#### WHAT TO PRODUCE
Down to the last line, restate the records word for word, but not the pictures.

#### SUPPLIED RECORDS
_ _ _ _

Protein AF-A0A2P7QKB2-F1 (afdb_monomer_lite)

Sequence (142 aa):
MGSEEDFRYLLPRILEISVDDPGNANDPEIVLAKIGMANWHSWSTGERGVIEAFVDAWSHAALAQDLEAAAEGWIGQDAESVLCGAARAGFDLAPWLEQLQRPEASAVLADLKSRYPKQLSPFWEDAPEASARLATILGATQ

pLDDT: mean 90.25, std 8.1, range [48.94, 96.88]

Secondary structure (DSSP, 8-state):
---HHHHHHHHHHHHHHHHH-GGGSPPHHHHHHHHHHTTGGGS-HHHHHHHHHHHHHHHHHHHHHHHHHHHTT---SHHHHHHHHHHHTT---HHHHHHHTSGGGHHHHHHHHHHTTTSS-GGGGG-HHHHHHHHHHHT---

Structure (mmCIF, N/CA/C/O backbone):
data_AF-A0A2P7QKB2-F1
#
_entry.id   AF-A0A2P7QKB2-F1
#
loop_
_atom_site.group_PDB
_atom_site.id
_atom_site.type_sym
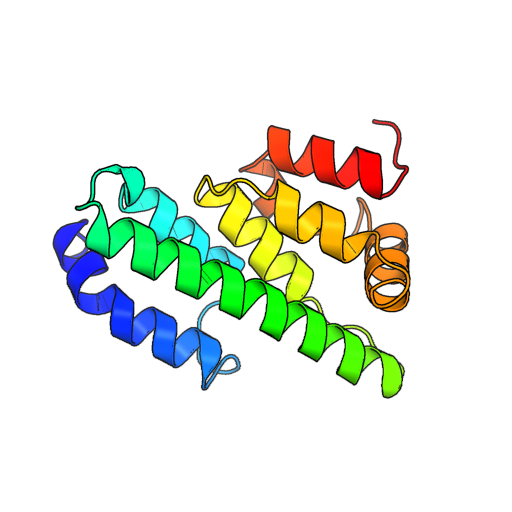bol
_atom_site.label_atom_id
_atom_site.label_alt_id
_atom_site.label_comp_id
_atom_site.label_asym_id
_atom_site.label_entity_id
_atom_site.label_seq_id
_atom_site.pdbx_PDB_ins_code
_atom_site.Cartn_x
_atom_site.Cartn_y
_atom_site.Cartn_z
_atom_site.occupancy
_atom_site.B_iso_or_equiv
_atom_site.auth_seq_id
_atom_site.auth_comp_id
_atom_site.auth_asym_id
_atom_site.auth_atom_id
_atom_site.pdbx_PDB_model_num
ATOM 1 N N . MET A 1 1 ? -17.376 17.807 13.865 1.00 51.75 1 MET A N 1
ATOM 2 C CA . MET A 1 1 ? -17.118 17.205 12.548 1.00 51.75 1 MET A CA 1
ATOM 3 C C . MET A 1 1 ? -15.628 16.986 12.436 1.00 51.75 1 MET A C 1
ATOM 5 O O . MET A 1 1 ? -14.880 17.947 12.578 1.00 51.75 1 MET A O 1
ATOM 9 N N . GLY A 1 2 ? -15.230 15.730 12.284 1.00 69.38 2 GLY A N 1
ATOM 10 C CA . GLY A 1 2 ? -13.840 15.281 12.316 1.00 69.38 2 GLY A CA 1
ATOM 11 C C . GLY A 1 2 ? -13.485 14.445 13.549 1.00 69.38 2 GLY A C 1
ATOM 12 O O . GLY A 1 2 ? -12.316 14.418 13.916 1.00 69.38 2 GLY A O 1
ATOM 13 N N . SER A 1 3 ? -14.458 13.812 14.219 1.00 80.31 3 SER A N 1
ATOM 14 C CA . SER A 1 3 ? -14.153 12.786 15.229 1.00 80.31 3 SER A CA 1
ATOM 15 C C . SER A 1 3 ? -13.734 11.464 14.565 1.00 80.31 3 SER A C 1
ATOM 17 O O . SER A 1 3 ? -13.970 11.251 13.374 1.00 80.31 3 SER A O 1
ATOM 19 N N . GLU A 1 4 ? -13.150 10.546 15.338 1.00 82.81 4 GLU A N 1
ATOM 20 C CA . GLU A 1 4 ? -12.872 9.171 14.886 1.00 82.81 4 GLU A CA 1
ATOM 21 C C . GLU A 1 4 ? -14.146 8.452 14.408 1.00 82.81 4 GLU A C 1
ATOM 23 O O . GLU A 1 4 ? -14.112 7.689 13.444 1.00 82.81 4 GLU A O 1
ATOM 28 N N . GLU A 1 5 ? -15.285 8.736 15.045 1.00 83.56 5 GLU A N 1
ATOM 29 C CA . GLU A 1 5 ? -16.593 8.191 14.674 1.00 83.56 5 GLU A CA 1
ATOM 30 C C . GLU A 1 5 ? -17.072 8.728 13.318 1.00 83.56 5 GLU A C 1
ATOM 32 O O . GLU A 1 5 ? -17.503 7.944 12.471 1.00 83.56 5 GLU A O 1
ATOM 37 N N . ASP A 1 6 ? -16.910 10.035 13.069 1.00 85.06 6 ASP A N 1
ATOM 38 C CA . ASP A 1 6 ? -17.213 10.643 11.768 1.00 85.06 6 ASP A CA 1
ATOM 39 C C . ASP A 1 6 ? -16.354 10.002 10.661 1.00 85.06 6 ASP A C 1
ATOM 41 O O . ASP A 1 6 ? -16.854 9.683 9.579 1.00 85.06 6 ASP A O 1
ATOM 45 N N . PHE A 1 7 ? -15.059 9.785 10.930 1.00 87.19 7 PHE A N 1
ATOM 46 C CA . PHE A 1 7 ? -14.153 9.142 9.979 1.00 87.19 7 PHE A CA 1
ATOM 47 C C . PHE A 1 7 ? -14.551 7.691 9.713 1.00 87.19 7 PHE A C 1
ATOM 49 O O . PHE A 1 7 ? -14.665 7.303 8.555 1.00 87.19 7 PHE A O 1
ATOM 56 N N . ARG A 1 8 ? -14.817 6.897 10.756 1.00 86.00 8 ARG A N 1
ATOM 57 C CA . ARG A 1 8 ? -15.231 5.492 10.620 1.00 86.00 8 ARG A CA 1
ATOM 58 C C . ARG A 1 8 ? -16.544 5.347 9.851 1.00 86.00 8 ARG A C 1
ATOM 60 O O . ARG A 1 8 ? -16.668 4.424 9.052 1.00 86.00 8 ARG A O 1
ATOM 67 N N . TYR A 1 9 ? -17.491 6.265 10.042 1.00 87.19 9 TYR A N 1
ATOM 68 C CA . TYR A 1 9 ? -18.738 6.298 9.274 1.00 87.19 9 TYR A CA 1
ATOM 69 C C . TYR A 1 9 ? -18.501 6.584 7.781 1.00 87.19 9 TYR A C 1
ATOM 71 O O . TYR A 1 9 ? -19.128 5.965 6.924 1.00 87.19 9 TYR A O 1
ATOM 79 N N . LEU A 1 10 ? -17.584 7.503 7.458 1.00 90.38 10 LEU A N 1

_ _ _ _

#### ANSWER TO THE PROBLEM
Protein AF-A0A2P7QKB2-F1 (afdb_monomer_lite)

Sequence (142 aa):
MGSEEDFRYLLPRILEISVDDPGNANDPEIVLAKIGMANWHSWSTGERGVIEAFVDAWSHAALAQDLEAAAEGWIGQDAESVLCGAARAGFDLAPWLEQLQRPEASAVLADLKSRYPKQLSPFWEDAPEASARLATILGATQ

pLDDT: mean 90.25, std 8.1, range [48.94, 96.88]

Secondary structure (DSSP, 8-state):
---HHHHHHHHHHHHHHHHH-GGGSPPHHHHHHHHHHTTGGGS-HHHHHHHHHHHHHHHHHHHHHHHHHHHTT---SHHHHHHHHHHHTT---HHHHHHHTSGGGHHHHHHHHHHTTTSS-GGGGG-HHHHHHHHHHHT---

Structure (mmCIF, N/CA/C/O backbone):
data_AF-A0A2P7QKB2-F1
#
_entry.id   AF-A0A2P7QKB2-F1
#
loop_
_atom_site.group_PDB
_atom_site.id
_atom_site.type_sym
bol
_atom_site.label_atom_id
_atom_site.label_alt_id
_atom_site.label_comp_id
_atom_site.label_asym_id
_atom_site.label_entity_id
_atom_site.label_seq_id
_atom_site.pdbx_PDB_ins_code
_atom_site.Cartn_x
_atom_site.Cartn_y
_atom_site.Cartn_z
_atom_site.occupancy
_atom_site.B_iso_or_equiv
_atom_site.auth_seq_id
_atom_site.auth_comp_id
_atom_site.auth_asym_id
_atom_site.auth_atom_id
_atom_site.pdbx_PDB_model_num
ATOM 1 N N . MET A 1 1 ? -17.376 17.807 13.865 1.00 51.75 1 MET A N 1
ATOM 2 C CA . MET A 1 1 ? -17.118 17.205 12.548 1.00 51.75 1 MET A CA 1
ATOM 3 C C . MET A 1 1 ? -15.628 16.986 12.436 1.00 51.75 1 MET A C 1
ATOM 5 O O . MET A 1 1 ? -14.880 17.947 12.578 1.00 51.75 1 MET A O 1
ATOM 9 N N . GLY A 1 2 ? -15.230 15.730 12.284 1.00 69.38 2 GLY A N 1
ATOM 10 C CA . GLY A 1 2 ? -13.840 15.281 12.316 1.00 69.38 2 GLY A CA 1
ATOM 11 C C . GLY A 1 2 ? -13.485 14.445 13.549 1.00 69.38 2 GLY A C 1
ATOM 12 O O . GLY A 1 2 ? -12.316 14.418 13.916 1.00 69.38 2 GLY A O 1
ATOM 13 N N . SER A 1 3 ? -14.458 13.812 14.219 1.00 80.31 3 SER A N 1
ATOM 14 C CA . SER A 1 3 ? -14.153 12.786 15.229 1.00 80.31 3 SER A CA 1
ATOM 15 C C . SER A 1 3 ? -13.734 11.464 14.565 1.00 80.31 3 SER A C 1
ATOM 17 O O . SER A 1 3 ? -13.970 11.251 13.374 1.00 80.31 3 SER A O 1
ATOM 19 N N . GLU A 1 4 ? -13.150 10.546 15.338 1.00 82.81 4 GLU A N 1
ATOM 20 C CA . GLU A 1 4 ? -12.872 9.171 14.886 1.00 82.81 4 GLU A CA 1
ATOM 21 C C . GLU A 1 4 ? -14.146 8.452 14.408 1.00 82.81 4 GLU A C 1
ATOM 23 O O . GLU A 1 4 ? -14.112 7.689 13.444 1.00 82.81 4 GLU A O 1
ATOM 28 N N . GLU A 1 5 ? -15.285 8.736 15.045 1.00 83.56 5 GLU A N 1
ATOM 29 C CA . GLU A 1 5 ? -16.593 8.191 14.674 1.00 83.56 5 GLU A CA 1
ATOM 30 C C . GLU A 1 5 ? -17.072 8.728 13.318 1.00 83.56 5 GLU A C 1
ATOM 32 O O . GLU A 1 5 ? -17.503 7.944 12.471 1.00 83.56 5 GLU A O 1
ATOM 37 N N . ASP A 1 6 ? -16.910 10.035 13.069 1.00 85.06 6 ASP A N 1
ATOM 38 C CA . ASP A 1 6 ? -17.213 10.643 11.768 1.00 85.06 6 ASP A CA 1
ATOM 39 C C . ASP A 1 6 ? -16.354 10.002 10.661 1.00 85.06 6 ASP A C 1
ATOM 41 O O . ASP A 1 6 ? -16.854 9.683 9.579 1.00 85.06 6 ASP A O 1
ATOM 45 N N . PHE A 1 7 ? -15.059 9.785 10.930 1.00 87.19 7 PHE A N 1
ATOM 46 C CA . PHE A 1 7 ? -14.153 9.142 9.979 1.00 87.19 7 PHE A CA 1
ATOM 47 C C . PHE A 1 7 ? -14.551 7.691 9.713 1.00 87.19 7 PHE A C 1
ATOM 49 O O . PHE A 1 7 ? -14.665 7.303 8.555 1.00 87.19 7 PHE A O 1
ATOM 56 N N . ARG A 1 8 ? -14.817 6.897 10.756 1.00 86.00 8 ARG A N 1
ATOM 57 C CA . ARG A 1 8 ? -15.231 5.492 10.620 1.00 86.00 8 ARG A CA 1
ATOM 58 C C . ARG A 1 8 ? -16.544 5.347 9.851 1.00 86.00 8 ARG A C 1
ATOM 60 O O . ARG A 1 8 ? -16.668 4.424 9.052 1.00 86.00 8 ARG A O 1
ATOM 67 N N . TYR A 1 9 ? -17.491 6.265 10.042 1.00 87.19 9 TYR A N 1
ATOM 68 C CA . TYR A 1 9 ? -18.738 6.298 9.274 1.00 87.19 9 TYR A CA 1
ATOM 69 C C . TYR A 1 9 ? -18.501 6.584 7.781 1.00 87.19 9 TYR A C 1
ATOM 71 O O . TYR A 1 9 ? -19.128 5.965 6.924 1.00 87.19 9 TYR A O 1
ATOM 79 N N . LEU A 1 10 ? -17.584 7.503 7.458 1.00 90.38 10 LEU A N 1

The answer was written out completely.